[Stored items from a collection]
------------------------------------
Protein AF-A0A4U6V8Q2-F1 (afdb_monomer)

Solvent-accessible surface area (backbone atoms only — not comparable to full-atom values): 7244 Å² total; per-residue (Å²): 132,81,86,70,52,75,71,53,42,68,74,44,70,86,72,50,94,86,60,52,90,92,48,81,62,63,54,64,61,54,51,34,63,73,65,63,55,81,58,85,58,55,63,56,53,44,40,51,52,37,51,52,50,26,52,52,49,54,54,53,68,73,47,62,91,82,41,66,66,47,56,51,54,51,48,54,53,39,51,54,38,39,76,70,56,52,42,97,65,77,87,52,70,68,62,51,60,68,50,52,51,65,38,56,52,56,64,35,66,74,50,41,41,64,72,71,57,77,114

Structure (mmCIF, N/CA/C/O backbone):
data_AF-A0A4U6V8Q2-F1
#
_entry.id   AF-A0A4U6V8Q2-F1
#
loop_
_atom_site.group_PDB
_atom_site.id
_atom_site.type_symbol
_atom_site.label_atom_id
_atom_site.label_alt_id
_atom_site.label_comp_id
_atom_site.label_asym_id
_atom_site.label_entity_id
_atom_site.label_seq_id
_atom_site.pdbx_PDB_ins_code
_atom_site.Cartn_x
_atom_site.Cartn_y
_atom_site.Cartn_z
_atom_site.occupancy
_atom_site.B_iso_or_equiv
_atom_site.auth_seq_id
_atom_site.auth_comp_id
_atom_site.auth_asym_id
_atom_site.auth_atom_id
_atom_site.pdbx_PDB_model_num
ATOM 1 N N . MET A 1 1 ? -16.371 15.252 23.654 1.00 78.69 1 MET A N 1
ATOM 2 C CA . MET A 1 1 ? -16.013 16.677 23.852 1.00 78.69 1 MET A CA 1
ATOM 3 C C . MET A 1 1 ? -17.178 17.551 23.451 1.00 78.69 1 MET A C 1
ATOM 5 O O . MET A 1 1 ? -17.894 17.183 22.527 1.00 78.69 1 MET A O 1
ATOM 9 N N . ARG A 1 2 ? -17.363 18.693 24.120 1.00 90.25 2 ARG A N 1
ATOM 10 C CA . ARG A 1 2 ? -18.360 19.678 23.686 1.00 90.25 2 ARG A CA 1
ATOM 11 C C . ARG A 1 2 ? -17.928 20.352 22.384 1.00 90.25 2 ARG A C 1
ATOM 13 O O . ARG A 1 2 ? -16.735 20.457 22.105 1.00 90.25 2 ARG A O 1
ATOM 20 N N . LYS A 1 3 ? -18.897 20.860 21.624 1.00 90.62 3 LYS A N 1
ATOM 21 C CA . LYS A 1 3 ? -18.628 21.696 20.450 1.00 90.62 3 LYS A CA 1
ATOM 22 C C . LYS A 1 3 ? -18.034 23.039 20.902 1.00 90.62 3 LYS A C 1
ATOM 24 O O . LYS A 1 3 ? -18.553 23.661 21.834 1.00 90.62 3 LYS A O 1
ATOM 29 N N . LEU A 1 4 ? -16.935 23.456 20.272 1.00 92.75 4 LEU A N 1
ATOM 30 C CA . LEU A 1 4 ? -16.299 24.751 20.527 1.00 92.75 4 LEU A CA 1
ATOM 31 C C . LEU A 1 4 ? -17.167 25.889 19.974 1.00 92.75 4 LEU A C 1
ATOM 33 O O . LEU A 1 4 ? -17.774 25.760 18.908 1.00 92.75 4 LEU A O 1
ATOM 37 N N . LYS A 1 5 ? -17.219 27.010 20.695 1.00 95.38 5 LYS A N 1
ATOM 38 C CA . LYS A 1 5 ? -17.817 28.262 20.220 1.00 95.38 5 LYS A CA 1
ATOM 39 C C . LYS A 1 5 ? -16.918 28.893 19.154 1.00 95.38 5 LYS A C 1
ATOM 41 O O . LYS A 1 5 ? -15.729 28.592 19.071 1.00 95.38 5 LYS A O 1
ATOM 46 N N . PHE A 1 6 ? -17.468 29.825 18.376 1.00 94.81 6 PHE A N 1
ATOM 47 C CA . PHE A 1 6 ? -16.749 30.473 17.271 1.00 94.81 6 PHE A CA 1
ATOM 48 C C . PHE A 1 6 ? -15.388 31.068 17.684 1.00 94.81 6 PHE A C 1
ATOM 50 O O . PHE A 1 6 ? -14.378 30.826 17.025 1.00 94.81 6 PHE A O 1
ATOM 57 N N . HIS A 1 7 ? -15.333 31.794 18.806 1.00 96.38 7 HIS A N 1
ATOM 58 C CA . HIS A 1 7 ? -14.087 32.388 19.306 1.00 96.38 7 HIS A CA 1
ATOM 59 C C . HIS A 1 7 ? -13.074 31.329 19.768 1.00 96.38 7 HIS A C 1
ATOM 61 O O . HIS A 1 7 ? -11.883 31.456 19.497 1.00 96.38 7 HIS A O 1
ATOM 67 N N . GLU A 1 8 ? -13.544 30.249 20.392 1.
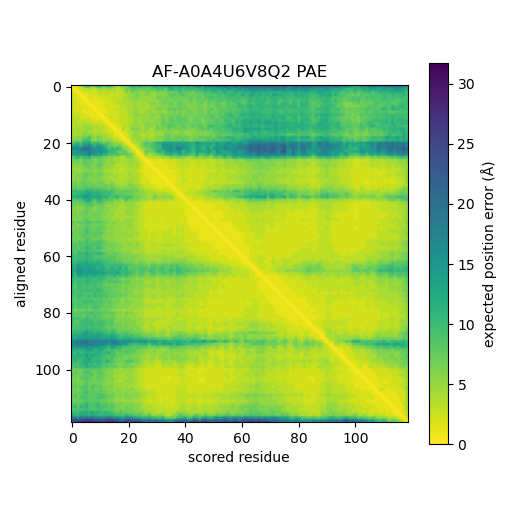00 94.12 8 GLU A N 1
ATOM 68 C CA . GLU A 1 8 ? -12.701 29.141 20.854 1.00 94.12 8 GLU A CA 1
ATOM 69 C C . GLU A 1 8 ? -12.101 28.382 19.667 1.00 94.12 8 GLU A C 1
ATOM 71 O O . GLU A 1 8 ? -10.906 28.107 19.647 1.00 94.12 8 GLU A O 1
ATOM 76 N N . GLN A 1 9 ? -12.899 28.112 18.630 1.00 92.81 9 GLN A N 1
ATOM 77 C CA . GLN A 1 9 ? -12.427 27.463 17.407 1.00 92.81 9 GLN A CA 1
ATOM 78 C C . GLN A 1 9 ? -11.422 28.341 16.644 1.00 92.81 9 GLN A C 1
ATOM 80 O O . GLN A 1 9 ? -10.476 27.824 16.048 1.00 92.81 9 GLN A O 1
ATOM 85 N N . LYS A 1 10 ? -11.587 29.673 16.686 1.00 94.19 10 LYS A N 1
ATOM 86 C CA . LYS A 1 10 ? -10.641 30.619 16.076 1.00 94.19 10 LYS A CA 1
ATOM 87 C C . LYS A 1 10 ? -9.276 30.604 16.772 1.00 94.19 10 LYS A C 1
ATOM 89 O O . LYS A 1 10 ? -8.271 30.737 16.076 1.00 94.19 10 LYS A O 1
ATOM 94 N N . LEU A 1 11 ? -9.241 30.421 18.096 1.00 95.00 11 LEU A N 1
ATOM 95 C CA . LEU A 1 11 ? -8.003 30.268 18.873 1.00 95.00 11 LEU A CA 1
ATOM 96 C C . LEU A 1 11 ? -7.398 28.865 18.713 1.00 95.00 11 LEU A C 1
ATOM 98 O O . LEU A 1 11 ? -6.189 28.717 18.566 1.00 95.00 11 LEU A O 1
ATOM 102 N N . LEU A 1 12 ? -8.239 27.831 18.678 1.00 92.38 12 LEU A N 1
ATOM 103 C CA . LEU A 1 12 ? -7.835 26.428 18.752 1.00 92.38 12 LEU A CA 1
ATOM 104 C C . LEU A 1 12 ? -7.923 25.695 17.399 1.00 92.38 12 LEU A C 1
ATOM 106 O O . LEU A 1 12 ? -8.332 24.535 17.327 1.00 92.38 12 LEU A O 1
ATOM 110 N N . LYS A 1 13 ? -7.504 26.344 16.306 1.00 88.06 13 LYS A N 1
ATOM 111 C CA . LYS A 1 13 ? -7.655 25.815 14.932 1.00 88.06 13 LYS A CA 1
ATOM 112 C C . LYS A 1 13 ? -6.972 24.469 14.678 1.00 88.06 13 LYS A C 1
ATOM 114 O O . LYS A 1 13 ? -7.446 23.697 13.855 1.00 88.06 13 LYS A O 1
ATOM 119 N N . LYS A 1 14 ? -5.850 24.208 15.354 1.00 86.62 14 LYS A N 1
ATOM 120 C CA . LYS A 1 14 ? -5.067 22.966 15.216 1.00 86.62 14 LYS A CA 1
ATOM 121 C C . LYS A 1 14 ? -5.402 21.922 16.285 1.00 86.62 14 LYS A C 1
ATOM 123 O O . LYS A 1 14 ? -4.723 20.906 16.371 1.00 86.62 14 LYS A O 1
ATOM 128 N N . THR A 1 15 ? -6.407 22.170 17.127 1.00 86.00 15 THR A N 1
ATOM 129 C CA . THR A 1 15 ? -6.804 21.191 18.143 1.00 86.00 15 THR A CA 1
ATOM 130 C C . THR A 1 15 ? -7.770 20.183 17.541 1.00 86.00 15 THR A C 1
ATOM 132 O O . THR A 1 15 ? -8.940 20.465 17.293 1.00 86.00 15 THR A O 1
ATOM 135 N N . ASN A 1 16 ? -7.260 18.985 17.293 1.00 84.38 16 ASN A N 1
ATOM 136 C CA . ASN A 1 16 ? -8.064 17.821 16.975 1.00 84.38 16 ASN A CA 1
ATOM 137 C C . ASN A 1 16 ? -7.498 16.639 17.768 1.00 84.38 16 ASN A C 1
ATOM 139 O O . ASN A 1 16 ? -6.328 16.293 17.640 1.00 84.38 16 ASN A O 1
ATOM 143 N N . PHE A 1 17 ? -8.323 16.074 18.650 1.00 84.62 17 PHE A N 1
ATOM 144 C CA . PHE A 1 17 ? -7.929 14.954 19.510 1.00 84.62 17 PHE A CA 1
ATOM 145 C C . PHE A 1 17 ? -8.119 13.595 18.830 1.00 84.62 17 PHE A C 1
ATOM 147 O O . PHE A 1 17 ? -7.599 12.596 19.316 1.00 84.62 17 PHE A O 1
ATOM 154 N N . LEU A 1 18 ? -8.884 13.548 17.735 1.00 83.62 18 LEU A N 1
ATOM 155 C CA . LEU A 1 18 ? -9.183 12.323 16.995 1.00 83.62 18 LEU A CA 1
ATOM 156 C C . LEU A 1 18 ? -8.213 12.129 15.827 1.00 83.62 18 LEU A C 1
ATOM 158 O O . LEU A 1 18 ? -7.717 11.024 15.617 1.00 83.62 18 LEU A O 1
ATOM 162 N N . GLU A 1 19 ? -7.915 13.205 15.099 1.00 80.75 19 GLU A N 1
ATOM 163 C CA . GLU A 1 19 ? -6.968 13.198 13.984 1.00 80.75 19 GLU A CA 1
ATOM 164 C C . GLU A 1 19 ? -5.744 14.040 14.322 1.00 80.75 19 GLU
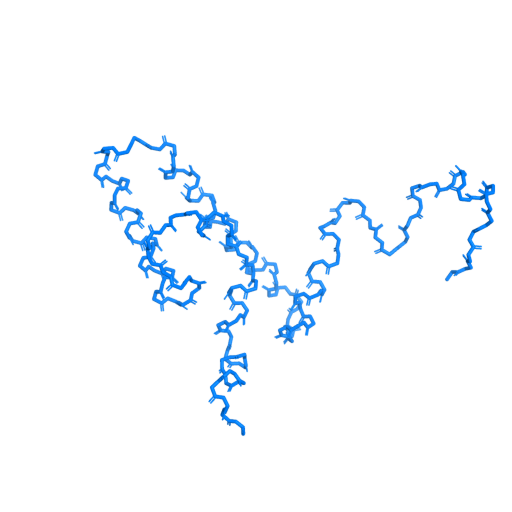 A C 1
ATOM 166 O O . GLU A 1 19 ? -5.844 15.236 14.592 1.00 80.75 19 GLU A O 1
ATOM 171 N N . TYR A 1 20 ? -4.576 13.404 14.273 1.00 81.62 20 TYR A N 1
ATOM 172 C CA . TYR A 1 20 ? -3.293 14.057 14.486 1.00 81.62 20 TYR A CA 1
ATOM 173 C C . TYR A 1 20 ? -2.505 14.101 13.174 1.00 81.62 20 TYR A C 1
ATOM 175 O O . TYR A 1 20 ? -2.408 13.092 12.475 1.00 81.62 20 TYR A O 1
ATOM 183 N N . ASP A 1 21 ? -1.895 15.247 12.873 1.00 69.44 21 ASP A N 1
ATOM 184 C CA . ASP A 1 21 ? -1.278 15.566 11.569 1.00 69.44 21 ASP A CA 1
ATOM 185 C C . ASP A 1 21 ? -0.105 14.634 11.189 1.00 69.44 21 ASP A C 1
ATOM 187 O O . ASP A 1 21 ? 0.225 14.432 10.026 1.00 69.44 21 ASP A O 1
ATOM 191 N N . LYS A 1 22 ? 0.518 13.987 12.183 1.00 70.31 22 LYS A N 1
ATOM 192 C CA . LYS A 1 22 ? 1.604 13.015 11.959 1.00 70.31 22 LYS A CA 1
ATOM 193 C C . LYS A 1 22 ? 1.116 11.625 11.521 1.00 70.31 22 LYS A C 1
ATOM 195 O O . LYS A 1 22 ? 1.939 10.776 11.180 1.00 70.31 22 LYS A O 1
ATOM 200 N N . GLY A 1 23 ? -0.189 11.358 11.554 1.00 63.50 23 GLY A N 1
ATOM 201 C CA . GLY A 1 23 ? -0.770 10.088 11.119 1.00 63.50 23 GLY A CA 1
ATOM 202 C C . GLY A 1 23 ? -1.233 10.135 9.663 1.00 63.50 23 GLY A C 1
ATOM 203 O O . GLY A 1 23 ? -1.681 11.167 9.179 1.00 63.50 23 GLY A O 1
ATOM 204 N N . LYS A 1 24 ? -1.243 8.990 8.965 1.00 67.31 24 LYS A N 1
ATOM 205 C CA . LYS A 1 24 ? -1.946 8.837 7.668 1.00 67.31 24 LYS A CA 1
ATOM 206 C C . LYS A 1 24 ? -
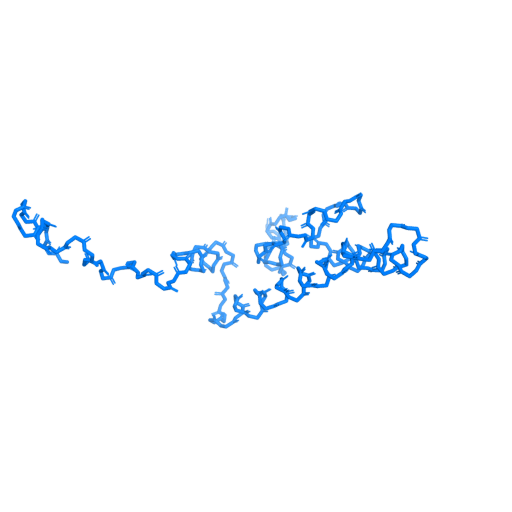3.484 8.811 7.845 1.00 67.31 24 LYS A C 1
ATOM 208 O O . LYS A 1 24 ? -4.172 8.010 7.205 1.00 67.31 24 LYS A O 1
ATOM 213 N N . GLY A 1 25 ? -4.008 9.636 8.755 1.00 77.81 25 GLY A N 1
ATOM 214 C CA . GLY A 1 25 ? -5.399 9.648 9.205 1.00 77.81 25 GLY A CA 1
ATOM 215 C C . GLY A 1 25 ? -5.871 8.291 9.736 1.00 77.81 25 GLY A C 1
ATOM 216 O O . GLY A 1 25 ? -5.106 7.514 10.308 1.00 77.81 25 GLY A O 1
ATOM 217 N N . HIS A 1 26 ? -7.140 7.972 9.479 1.00 83.06 26 HIS A N 1
ATOM 218 C CA . HIS A 1 26 ? -7.791 6.731 9.913 1.00 83.06 26 HIS A CA 1
ATOM 219 C C . HIS A 1 26 ? -7.634 5.549 8.939 1.00 83.06 26 HIS A C 1
ATOM 221 O O . HIS A 1 26 ? -8.330 4.542 9.069 1.00 83.06 26 HIS A O 1
ATOM 227 N N . ARG A 1 27 ? -6.732 5.631 7.949 1.00 86.00 27 ARG A N 1
ATOM 228 C CA . ARG A 1 27 ? -6.623 4.610 6.890 1.00 86.00 27 ARG A CA 1
ATOM 229 C C . ARG A 1 27 ? -6.309 3.215 7.429 1.00 86.00 27 ARG A C 1
ATOM 231 O O . ARG A 1 27 ? -6.893 2.245 6.957 1.00 86.00 27 ARG A O 1
ATOM 238 N N . GLU A 1 28 ? -5.413 3.124 8.407 1.00 88.31 28 GLU A N 1
ATOM 239 C CA . GLU A 1 28 ? -5.089 1.864 9.083 1.00 88.31 28 GLU A CA 1
ATOM 240 C C . GLU A 1 28 ? -6.333 1.260 9.740 1.00 88.31 28 GLU A C 1
ATOM 242 O O . GLU A 1 28 ? -6.708 0.138 9.412 1.00 88.31 28 GLU A O 1
ATOM 247 N N . GLY A 1 29 ? -7.041 2.039 10.565 1.00 89.31 29 GLY A N 1
ATOM 248 C CA . GLY A 1 29 ? -8.273 1.598 11.223 1.00 89.31 29 GLY A CA 1
ATOM 249 C C . GLY A 1 29 ? -9.350 1.140 10.235 1.00 89.31 29 GLY A C 1
ATOM 250 O O . GLY A 1 29 ? -9.928 0.070 10.411 1.00 89.31 29 GLY A O 1
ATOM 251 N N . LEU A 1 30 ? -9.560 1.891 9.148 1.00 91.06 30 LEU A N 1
------------------------------------
Of all the entries above, retype exactly the lines from the line with "ATOM 129 C CA" to the line with "ATOM 135 N N", both included, and no others.

Answer box
ATOM 129 C CA . THR A 1 15 ? -6.804 21.191 18.143 1.00 86.00 15 THR A CA 1
ATOM 130 C C . THR A 1 15 ? -7.770 20.183 17.541 1.00 86.00 15 THR A C 1
ATOM 132 O O . THR A 1 15 ? -8.940 20.465 17.293 1.00 86.00 15 THR A O 1
ATOM 135 N N . ASN A 1 16 ? -7.260 18.985 17.293 1.00 84.38 16 ASN A N 1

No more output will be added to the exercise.